Every endpoint in Cilium is in one of the following states:

* ``restoring``: The endpoint was started before Cilium started, and
  Cilium is restoring its networking configuration.
* ``waiting-for-identity``: Cilium is allocating a unique identity for
  the endpoint.
* ``waiting-to-regenerate``: The endpoint received an identity and is
  waiting for its networking configuration to be (re)generated.
* ``regenerating``: The endpoint's networking configuration is being
  (re)generated. This includes programming BPF for that endpoint.
* ``ready``: The endpoint's networking configuration has been
  successfully (re)generated.
* ``disconnecting``: The endpoint is being deleted.
* ``disconnected``: The endpoint has been deleted.

.. image:: ../images/cilium-endpoint-lifecycle.png
   :scale: 50 %
   :align: center

The state of an endpoint can be queried using the ``cilium endpoint
list`` and ``cilium endpoint get`` CLI commands.
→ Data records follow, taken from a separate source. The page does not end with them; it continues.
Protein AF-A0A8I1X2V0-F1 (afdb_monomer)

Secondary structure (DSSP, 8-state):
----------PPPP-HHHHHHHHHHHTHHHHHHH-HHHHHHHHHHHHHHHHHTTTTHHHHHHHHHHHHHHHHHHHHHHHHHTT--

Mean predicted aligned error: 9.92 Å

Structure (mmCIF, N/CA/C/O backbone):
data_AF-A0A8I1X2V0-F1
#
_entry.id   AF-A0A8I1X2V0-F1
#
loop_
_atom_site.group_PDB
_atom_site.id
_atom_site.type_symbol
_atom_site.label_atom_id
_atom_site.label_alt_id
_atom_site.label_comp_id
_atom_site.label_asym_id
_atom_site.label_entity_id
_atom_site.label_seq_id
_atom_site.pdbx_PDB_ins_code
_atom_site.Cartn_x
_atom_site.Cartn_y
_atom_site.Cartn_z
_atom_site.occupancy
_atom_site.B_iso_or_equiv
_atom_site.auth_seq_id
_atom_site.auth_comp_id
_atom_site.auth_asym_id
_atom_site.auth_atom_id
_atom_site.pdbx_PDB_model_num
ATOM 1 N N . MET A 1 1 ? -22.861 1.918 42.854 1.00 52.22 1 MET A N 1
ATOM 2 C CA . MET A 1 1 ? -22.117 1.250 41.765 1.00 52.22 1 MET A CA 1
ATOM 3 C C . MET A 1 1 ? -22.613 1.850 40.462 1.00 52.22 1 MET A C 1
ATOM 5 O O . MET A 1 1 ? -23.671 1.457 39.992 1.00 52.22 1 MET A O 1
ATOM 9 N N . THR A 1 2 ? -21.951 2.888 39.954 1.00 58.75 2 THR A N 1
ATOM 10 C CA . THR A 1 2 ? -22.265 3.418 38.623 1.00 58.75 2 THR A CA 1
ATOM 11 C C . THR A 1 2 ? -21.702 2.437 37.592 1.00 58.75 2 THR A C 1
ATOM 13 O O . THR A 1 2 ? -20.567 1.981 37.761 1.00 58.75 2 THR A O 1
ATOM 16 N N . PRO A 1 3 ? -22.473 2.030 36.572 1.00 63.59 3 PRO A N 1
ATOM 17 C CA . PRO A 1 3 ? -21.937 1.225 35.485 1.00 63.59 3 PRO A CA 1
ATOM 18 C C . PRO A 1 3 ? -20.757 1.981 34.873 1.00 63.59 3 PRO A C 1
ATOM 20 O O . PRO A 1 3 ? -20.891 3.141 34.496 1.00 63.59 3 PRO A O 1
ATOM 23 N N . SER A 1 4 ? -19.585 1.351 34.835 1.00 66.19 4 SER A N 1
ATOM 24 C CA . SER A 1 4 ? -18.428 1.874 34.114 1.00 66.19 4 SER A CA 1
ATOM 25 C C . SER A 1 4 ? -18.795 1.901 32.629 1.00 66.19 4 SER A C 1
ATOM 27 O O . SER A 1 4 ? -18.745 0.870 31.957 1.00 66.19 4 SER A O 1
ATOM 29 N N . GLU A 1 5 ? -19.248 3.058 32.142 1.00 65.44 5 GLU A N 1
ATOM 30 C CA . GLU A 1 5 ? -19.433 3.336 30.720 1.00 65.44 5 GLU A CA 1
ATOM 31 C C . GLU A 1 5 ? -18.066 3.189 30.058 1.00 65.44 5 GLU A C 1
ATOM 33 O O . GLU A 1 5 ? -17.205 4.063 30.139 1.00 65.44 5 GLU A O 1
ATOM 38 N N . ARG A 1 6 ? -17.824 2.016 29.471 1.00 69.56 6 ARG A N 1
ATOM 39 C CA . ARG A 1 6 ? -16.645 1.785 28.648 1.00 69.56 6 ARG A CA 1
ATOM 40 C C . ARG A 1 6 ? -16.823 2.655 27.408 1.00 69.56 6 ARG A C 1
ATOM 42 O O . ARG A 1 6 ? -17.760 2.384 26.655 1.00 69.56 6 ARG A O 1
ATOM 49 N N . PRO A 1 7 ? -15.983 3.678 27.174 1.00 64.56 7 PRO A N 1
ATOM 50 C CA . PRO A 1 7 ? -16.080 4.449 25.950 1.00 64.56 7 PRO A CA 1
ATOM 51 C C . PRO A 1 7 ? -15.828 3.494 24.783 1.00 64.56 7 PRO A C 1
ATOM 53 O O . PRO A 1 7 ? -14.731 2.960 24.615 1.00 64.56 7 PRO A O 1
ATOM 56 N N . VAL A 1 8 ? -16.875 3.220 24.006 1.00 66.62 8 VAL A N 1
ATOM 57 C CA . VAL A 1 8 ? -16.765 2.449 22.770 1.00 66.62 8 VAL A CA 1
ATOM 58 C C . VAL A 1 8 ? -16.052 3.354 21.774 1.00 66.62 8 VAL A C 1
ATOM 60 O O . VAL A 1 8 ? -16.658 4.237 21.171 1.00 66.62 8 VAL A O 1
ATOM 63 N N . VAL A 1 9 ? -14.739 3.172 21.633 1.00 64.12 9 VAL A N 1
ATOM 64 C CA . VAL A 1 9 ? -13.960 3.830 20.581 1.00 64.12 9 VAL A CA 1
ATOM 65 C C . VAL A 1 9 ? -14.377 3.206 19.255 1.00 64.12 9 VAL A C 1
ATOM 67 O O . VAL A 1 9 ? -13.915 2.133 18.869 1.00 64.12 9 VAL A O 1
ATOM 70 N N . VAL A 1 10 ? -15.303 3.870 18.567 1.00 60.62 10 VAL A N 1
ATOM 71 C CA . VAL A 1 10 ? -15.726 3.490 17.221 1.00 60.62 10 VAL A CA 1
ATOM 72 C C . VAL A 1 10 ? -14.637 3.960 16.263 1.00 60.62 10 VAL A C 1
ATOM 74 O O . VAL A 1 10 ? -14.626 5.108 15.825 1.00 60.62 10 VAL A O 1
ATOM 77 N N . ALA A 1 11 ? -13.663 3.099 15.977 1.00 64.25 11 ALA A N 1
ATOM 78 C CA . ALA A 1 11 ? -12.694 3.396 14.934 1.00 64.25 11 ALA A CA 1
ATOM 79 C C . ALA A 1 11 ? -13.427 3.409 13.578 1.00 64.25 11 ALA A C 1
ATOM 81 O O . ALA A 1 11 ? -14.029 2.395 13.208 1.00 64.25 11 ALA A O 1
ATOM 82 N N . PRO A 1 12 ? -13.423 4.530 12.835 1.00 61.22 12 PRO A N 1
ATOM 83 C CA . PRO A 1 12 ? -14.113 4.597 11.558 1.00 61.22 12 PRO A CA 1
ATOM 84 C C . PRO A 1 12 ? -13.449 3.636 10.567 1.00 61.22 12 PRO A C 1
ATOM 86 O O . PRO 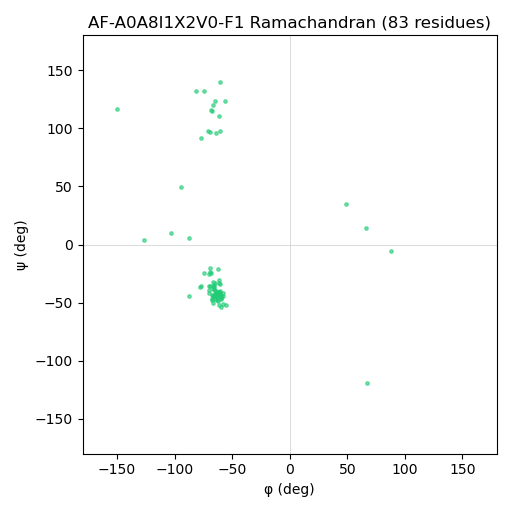A 1 12 ? -12.249 3.720 10.297 1.00 61.22 12 PRO A O 1
ATOM 89 N N . VAL A 1 13 ? -14.239 2.717 10.011 1.00 64.50 13 VAL A N 1
ATOM 90 C CA . VAL A 1 13 ? -13.797 1.863 8.903 1.00 64.50 13 VAL A CA 1
ATOM 91 C C . VAL A 1 13 ? -13.421 2.733 7.710 1.00 64.50 13 VAL A C 1
ATOM 93 O O . VAL A 1 13 ? -14.091 3.720 7.396 1.00 64.50 13 VAL A O 1
ATOM 96 N N . LYS A 1 14 ? -12.336 2.378 7.021 1.00 64.12 14 LYS A N 1
ATOM 97 C CA . LYS A 1 14 ? -11.887 3.165 5.875 1.00 64.12 14 LYS A CA 1
ATOM 98 C C . LYS A 1 14 ? -12.682 2.797 4.631 1.00 64.12 14 LYS A C 1
ATOM 100 O O . LYS A 1 14 ? -12.832 1.617 4.311 1.00 64.12 14 LYS A O 1
ATOM 105 N N . SER A 1 15 ? -13.174 3.811 3.919 1.00 71.69 15 SER A N 1
ATOM 106 C CA . SER A 1 15 ? -13.946 3.609 2.692 1.00 71.69 15 SER A CA 1
ATOM 107 C C . SER A 1 15 ? -13.062 3.063 1.571 1.00 71.69 15 SER A C 1
ATOM 109 O O . SER A 1 15 ? -12.143 3.739 1.100 1.00 71.69 15 SER A O 1
ATOM 111 N N . VAL A 1 16 ? -13.374 1.838 1.135 1.00 70.12 16 VAL A N 1
ATOM 112 C CA . VAL A 1 16 ? -12.712 1.159 0.011 1.00 70.12 16 VAL A CA 1
ATOM 113 C C . VAL A 1 16 ? -12.873 1.957 -1.280 1.00 70.12 16 VAL A C 1
ATOM 115 O O . VAL A 1 16 ? -11.917 2.092 -2.035 1.00 70.12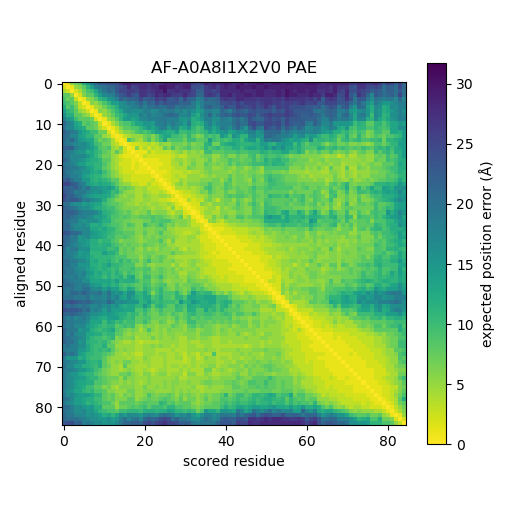 16 VAL A O 1
ATOM 118 N N . GLY A 1 17 ? -14.061 2.526 -1.507 1.00 73.25 17 GLY A N 1
ATOM 119 C CA . GLY A 1 17 ? -14.397 3.219 -2.751 1.00 73.25 17 GLY A CA 1
ATOM 120 C C . GLY A 1 17 ? -13.532 4.451 -3.002 1.00 73.25 17 GLY A C 1
ATOM 121 O O . GLY A 1 17 ? -13.000 4.605 -4.093 1.00 73.25 17 GLY A O 1
ATOM 122 N N . ILE A 1 18 ? -13.322 5.286 -1.980 1.00 76.50 18 ILE A N 1
ATOM 123 C CA . ILE A 1 18 ? -12.489 6.494 -2.100 1.00 76.50 18 ILE A CA 1
ATOM 124 C C . ILE A 1 18 ? -11.024 6.110 -2.340 1.00 76.50 18 ILE A C 1
ATOM 126 O O . ILE A 1 18 ? -10.386 6.660 -3.233 1.00 76.50 18 ILE A O 1
ATOM 130 N N . GLY A 1 19 ? -10.509 5.120 -1.603 1.00 76.69 19 GLY A N 1
ATOM 131 C CA . GLY A 1 19 ? -9.147 4.615 -1.796 1.00 76.69 19 GLY A CA 1
ATOM 132 C C . GLY A 1 19 ? -8.915 4.057 -3.198 1.00 76.69 19 GLY A C 1
ATOM 133 O O . GLY A 1 19 ? -7.935 4.404 -3.850 1.00 76.69 19 GLY A O 1
ATOM 134 N N . LEU A 1 20 ? -9.852 3.247 -3.692 1.00 77.62 20 LEU A N 1
ATOM 135 C CA . LEU A 1 20 ? -9.793 2.671 -5.032 1.00 77.62 20 LEU A CA 1
ATOM 136 C C . LEU A 1 20 ? -9.866 3.750 -6.118 1.00 77.62 20 LEU A C 1
ATOM 138 O O . LEU A 1 20 ? -9.090 3.709 -7.066 1.00 77.62 20 LEU A O 1
ATOM 142 N N . LEU A 1 21 ? -10.762 4.728 -5.968 1.00 81.38 21 LEU A N 1
ATOM 143 C CA . LEU A 1 21 ? -10.956 5.802 -6.941 1.00 81.38 21 LEU A CA 1
ATOM 144 C C . LEU A 1 21 ? -9.706 6.687 -7.033 1.00 81.38 21 LEU A C 1
ATOM 146 O O . LEU A 1 21 ? -9.231 6.956 -8.136 1.00 81.38 21 LEU A O 1
ATOM 150 N N . LEU A 1 22 ? -9.098 7.046 -5.895 1.00 78.25 22 LEU A N 1
ATOM 151 C CA . LEU A 1 22 ? -7.806 7.734 -5.904 1.00 78.25 22 LEU A CA 1
ATOM 152 C C . LEU A 1 22 ? -6.678 6.847 -6.453 1.00 78.25 22 LEU A C 1
ATOM 154 O O . LEU A 1 22 ? -5.774 7.370 -7.097 1.00 78.25 22 LEU A O 1
ATOM 158 N N . THR A 1 23 ? -6.691 5.531 -6.216 1.00 81.69 23 THR A N 1
ATOM 159 C CA . THR A 1 23 ? -5.659 4.629 -6.758 1.00 81.69 23 THR A CA 1
ATOM 160 C C . THR A 1 23 ? -5.782 4.460 -8.266 1.00 81.69 23 THR A C 1
ATOM 162 O O . THR A 1 23 ? -4.773 4.399 -8.957 1.00 81.69 23 THR A O 1
ATOM 165 N N . ILE A 1 24 ? -6.993 4.435 -8.811 1.00 77.00 24 ILE A N 1
ATOM 166 C CA . ILE A 1 24 ? -7.193 4.399 -10.261 1.00 77.00 24 ILE A CA 1
ATOM 167 C C . ILE A 1 24 ? -6.729 5.725 -10.879 1.00 77.00 24 ILE A C 1
ATOM 169 O O . ILE A 1 24 ? -6.009 5.707 -11.872 1.00 77.00 24 ILE A O 1
ATOM 173 N N . LEU A 1 25 ? -7.072 6.863 -10.263 1.00 79.06 25 LEU A N 1
ATOM 174 C CA . LEU A 1 25 ? -6.771 8.186 -10.814 1.00 79.06 25 LEU A CA 1
ATOM 175 C C . LEU A 1 25 ? -5.301 8.614 -10.643 1.00 79.06 25 LEU A C 1
ATOM 177 O O . LEU A 1 25 ? -4.747 9.258 -11.526 1.00 79.06 25 LEU A O 1
ATOM 181 N N . PHE A 1 26 ? -4.665 8.253 -9.524 1.00 76.19 26 PHE A N 1
ATOM 182 C CA . PHE A 1 26 ? -3.317 8.710 -9.156 1.00 76.19 26 PHE A CA 1
ATOM 183 C C . PHE A 1 26 ? -2.328 7.573 -8.820 1.00 76.19 26 PHE A C 1
ATOM 185 O O . PHE A 1 26 ? -1.202 7.836 -8.393 1.00 76.19 26 PHE A O 1
ATOM 192 N N . GLY A 1 27 ? -2.720 6.303 -8.964 1.00 76.19 27 GLY A N 1
ATOM 193 C CA . GLY A 1 27 ? -1.864 5.145 -8.687 1.00 76.19 27 GLY A CA 1
ATOM 194 C C . GLY A 1 27 ? -1.512 5.000 -7.194 1.00 76.19 27 GLY A C 1
ATOM 195 O O . GLY A 1 27 ? -2.404 4.845 -6.352 1.00 76.19 27 GLY A O 1
ATOM 196 N N . PRO A 1 28 ? -0.222 5.049 -6.815 1.00 68.00 28 PRO A N 1
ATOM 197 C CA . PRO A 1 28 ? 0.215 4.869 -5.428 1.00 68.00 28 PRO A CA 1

While an endpoint is running, it transitions between the
``waiting-for-identity``, ``waiting-to-regenerate``, ``regenerating``,
and ``ready`` states.  A transition into the ``waiting-for-identity``
state indicates that the endpoint changed its identity.  A transition
into the ``waiting-to-regenerate`` or ``regenerating`` state indicates
that the policy to be enforced on the endpoint has changed because of
a change in identity, policy, or configuration.

An endpoint transitions into the ``disconnecting`` state when it is
being deleted, regardless of its current state.

.. _init_identity:

Init Identity
-------------

In some situations, Cilium can't determine the labels of an endpoint
immediately when the endpoint is created, and therefore can't allocate an
identity for the endpoint at that point.  Until the endpoint's labels are
known, Cilium temporarily associates a special single label ``reserved:init``
to the endpoint. When the endpoint's labels become known, Cilium then replaces
that special label with the endpoint's labels and allocates a proper identity
to the endpoint.

This may occur during endpoint creation in the following cases:
* Running Cilium with docker via libnetwork
* With Kubernetes when the Kubernetes API server is not available
* In etcd or consul mode when the corresponding kvstore is not available

To allow traffic to/from endpoints while they are initializing, you
can create policy rules that select the ``reserved:init`` label,
and/or rules that allow traffic to/from the special ``init`` entity.

For instance, writing a rule that allows all initializing endpoints to
receive connections from the host and to perform DNS queries may be
done as follows:

.. only:: html

   .. tabs::
     .. group-tab:: k8s YAML

        .. literalinclude:: ../../examples/policies/l4/init.yaml
     .. group-tab:: JSON

        .. literalinclude:: ../../examples/policies/l4/init.json

.. only:: epub or latex

        .. literalinclude:: ../../examples/policies/l4/init.json

Likewise, writing a rule that allows an endpoint to receive DNS
queries from initializing endpoints may be done as follows:

.. only:: html

   .. tabs::
     .. group-tab:: k8s YAML

        .. literalinclude:: ../../examples/policies/l4/from_init.yaml
     .. group-tab:: JSON

        .. literalinclude:: ../../examples/policies/l4/from_init.json

.. only:: epub or latex

        .. literalinclude:: ../../examples/policies/l4/from_init.json

If any ingress (resp. egress) policy rules selects the
``reserved:init`` label, all ingress (resp. egress) traffic to
(resp. from) initializing endpoints that is not explicitly allowed by
those rules will be dropped.  Otherwise, if the policy enforcement
mode is ``never`` or ``default``, all ingress (resp. egress) traffic
is allowed to (resp. from) initializing endpoints.  Otherwise, all
ingress (resp. egress) traffic is dropped.